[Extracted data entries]
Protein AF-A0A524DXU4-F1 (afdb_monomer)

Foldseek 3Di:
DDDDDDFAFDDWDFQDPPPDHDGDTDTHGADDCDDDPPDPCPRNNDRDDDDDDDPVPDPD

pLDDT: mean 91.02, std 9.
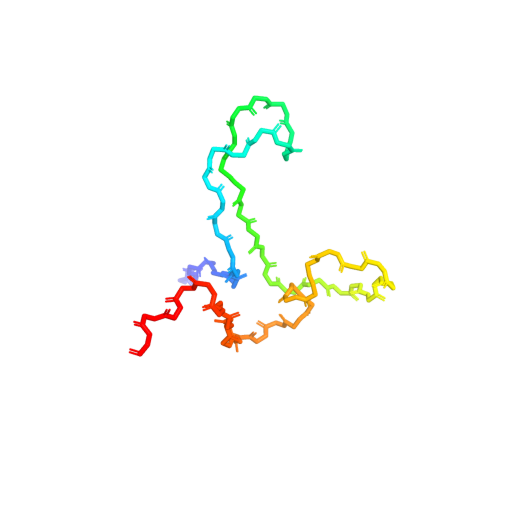24, range [51.09, 97.88]

Structure (mmCIF, N/CA/C/O backbone):
data_AF-A0A524DXU4-F1
#
_entry.id   AF-A0A524DXU4-F1
#
loop_
_atom_site.group_PDB
_atom_site.id
_atom_site.type_symbol
_atom_site.label_atom_id
_atom_site.label_alt_id
_atom_site.label_comp_id
_atom_site.label_asym_id
_atom_site.label_entity_id
_atom_site.label_seq_id
_atom_site.pdbx_PDB_ins_code
_atom_site.Cartn_x
_atom_site.Cartn_y
_atom_site.Cartn_z
_atom_site.occupancy
_atom_site.B_iso_or_equiv
_atom_site.auth_seq_id
_atom_site.auth_comp_id
_atom_site.auth_asym_id
_atom_site.auth_atom_id
_atom_site.pdbx_PDB_model_num
ATOM 1 N N . MET A 1 1 ? -24.886 -6.602 19.188 1.00 51.09 1 MET A N 1
ATOM 2 C CA . MET A 1 1 ? -23.452 -6.614 19.540 1.00 51.09 1 MET A CA 1
ATOM 3 C C . MET A 1 1 ? -22.731 -6.160 18.289 1.00 51.09 1 MET A C 1
ATOM 5 O O . MET A 1 1 ? -22.861 -6.844 17.287 1.00 51.09 1 MET A O 1
ATOM 9 N N . ALA A 1 2 ? -22.158 -4.955 18.281 1.00 60.12 2 ALA A N 1
ATOM 10 C CA . ALA A 1 2 ? -21.473 -4.450 17.094 1.00 60.12 2 ALA A CA 1
ATOM 11 C C . ALA A 1 2 ? -20.174 -5.243 16.923 1.00 60.12 2 ALA A C 1
ATOM 13 O O . ALA A 1 2 ? -19.337 -5.255 17.824 1.00 60.12 2 ALA A O 1
ATOM 14 N N . GLU A 1 3 ? -20.063 -5.966 15.817 1.00 72.94 3 GLU A N 1
ATOM 15 C CA . GLU A 1 3 ? -18.840 -6.659 15.433 1.00 72.94 3 GLU A CA 1
ATOM 16 C C . GLU A 1 3 ? -17.731 -5.620 15.223 1.00 72.94 3 GLU A C 1
ATOM 18 O O . GLU A 1 3 ? -17.980 -4.551 14.665 1.00 72.94 3 GLU A O 1
ATOM 23 N N . SER A 1 4 ? -16.517 -5.892 15.708 1.00 77.94 4 SER A N 1
ATOM 24 C CA . SER A 1 4 ? -15.387 -4.992 15.476 1.00 77.94 4 SER A CA 1
ATOM 25 C C . SER A 1 4 ? -15.032 -5.006 13.992 1.00 77.94 4 SER A C 1
ATOM 27 O O . SER A 1 4 ? -14.681 -6.061 13.456 1.00 77.94 4 SER A O 1
ATOM 29 N N . GLU A 1 5 ? -15.100 -3.854 13.331 1.00 85.94 5 GLU A N 1
ATOM 30 C CA . GLU A 1 5 ? -14.709 -3.742 11.928 1.00 85.94 5 GLU A CA 1
ATOM 31 C C . GLU A 1 5 ? -13.222 -4.086 11.752 1.00 85.94 5 GLU A C 1
ATOM 33 O O . GLU A 1 5 ? -12.359 -3.621 12.500 1.00 85.94 5 GLU A O 1
ATOM 38 N N . SER A 1 6 ? -12.920 -4.927 10.762 1.00 89.50 6 SER A N 1
ATOM 39 C CA . SER A 1 6 ? -11.557 -5.342 10.431 1.00 89.50 6 SER A CA 1
ATOM 40 C C . SER A 1 6 ? -11.340 -5.339 8.919 1.00 89.50 6 SER A C 1
ATOM 42 O O . SER A 1 6 ? -12.279 -5.483 8.135 1.00 89.50 6 SER A O 1
ATOM 44 N N . GLY A 1 7 ? -10.088 -5.144 8.504 1.00 90.38 7 GLY A N 1
ATOM 45 C CA . GLY A 1 7 ? -9.693 -5.097 7.100 1.00 90.38 7 GLY A CA 1
ATOM 46 C C . GLY A 1 7 ? -8.309 -5.698 6.890 1.00 90.38 7 GLY A C 1
ATOM 47 O O . GLY A 1 7 ? -7.460 -5.662 7.7
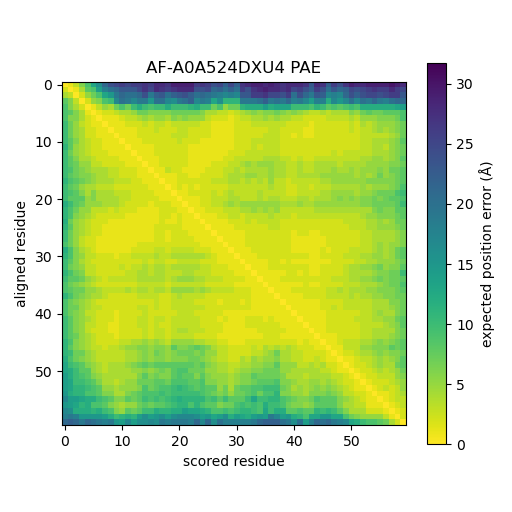81 1.00 90.38 7 GLY A O 1
ATOM 48 N N . TYR A 1 8 ? -8.080 -6.256 5.702 1.00 93.75 8 TYR A N 1
ATOM 49 C CA . TYR A 1 8 ? -6.782 -6.810 5.336 1.00 93.75 8 TYR A CA 1
ATOM 50 C C . TYR A 1 8 ? -5.858 -5.718 4.809 1.00 93.75 8 TYR A C 1
ATOM 52 O O . TYR A 1 8 ? -6.222 -4.942 3.924 1.00 93.75 8 TYR A O 1
ATOM 60 N N . ILE A 1 9 ? -4.636 -5.704 5.324 1.00 94.19 9 ILE A N 1
ATOM 61 C CA . ILE A 1 9 ? -3.554 -4.831 4.877 1.00 94.19 9 ILE A CA 1
ATOM 62 C C . ILE A 1 9 ? -2.385 -5.690 4.410 1.00 94.19 9 ILE A C 1
ATOM 64 O O . ILE A 1 9 ? -2.213 -6.815 4.881 1.00 94.19 9 ILE A O 1
ATOM 68 N N . PHE A 1 10 ? -1.579 -5.174 3.488 1.00 94.06 10 PHE A N 1
ATOM 69 C CA . PHE A 1 10 ? -0.367 -5.863 3.032 1.00 94.06 10 PHE A CA 1
ATOM 70 C C . PHE A 1 10 ? 0.918 -5.141 3.435 1.00 94.06 10 PHE A C 1
ATOM 72 O O . PHE A 1 10 ? 1.977 -5.758 3.446 1.00 94.06 10 PHE A O 1
ATOM 79 N N . GLN A 1 11 ? 0.841 -3.855 3.789 1.00 93.38 11 GLN A N 1
ATOM 80 C CA . GLN A 1 11 ? 2.004 -3.078 4.203 1.00 93.38 11 GLN A CA 1
ATOM 81 C C . GLN A 1 11 ? 1.602 -1.912 5.111 1.00 93.38 11 GLN A C 1
ATOM 83 O O . GLN A 1 11 ? 0.583 -1.255 4.900 1.00 93.38 11 GLN A O 1
ATOM 88 N N . ILE A 1 12 ? 2.449 -1.630 6.103 1.00 95.44 12 ILE A N 1
ATOM 89 C CA . ILE A 1 12 ? 2.439 -0.376 6.861 1.00 95.44 12 ILE A CA 1
ATOM 90 C C . ILE A 1 12 ? 3.777 0.306 6.609 1.00 95.44 12 ILE A C 1
ATOM 92 O O . ILE A 1 12 ? 4.823 -0.202 7.014 1.00 95.44 12 ILE A O 1
ATOM 96 N N . GLN A 1 13 ? 3.743 1.461 5.956 1.00 95.69 13 GLN A N 1
ATOM 97 C CA . GLN A 1 13 ? 4.923 2.272 5.694 1.00 95.69 13 GLN A CA 1
ATOM 98 C C . GLN A 1 13 ? 4.965 3.435 6.673 1.00 95.69 13 GLN A C 1
ATOM 100 O O . GLN A 1 13 ? 4.119 4.324 6.647 1.00 95.69 13 GLN A O 1
ATOM 105 N N . LYS A 1 14 ? 5.960 3.424 7.555 1.00 97.06 14 LYS A N 1
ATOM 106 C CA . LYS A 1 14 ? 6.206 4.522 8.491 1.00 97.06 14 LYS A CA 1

> _EXERCISE REQUIREMENTS_: The required answer is the run of lines above, starting at the line with "ATOM 70 C C" and ending at the line with "ATOM 79 N N", reproduced exactly with both ends.

> _TASK OUTPUT_:
ATOM 70 C C . PHE A 1 10 ? 0.918 -5.141 3.435 1.00 94.06 10 PHE A C 1
ATOM 72 O O . PHE A 1 10 ? 1.977 -5.758 3.446 1.00 94.06 10 PHE A O 1
ATOM 79 N N . GLN A 1 11 ? 0.841 -3.855 3.789 1.00 93.38 11 GLN A N 1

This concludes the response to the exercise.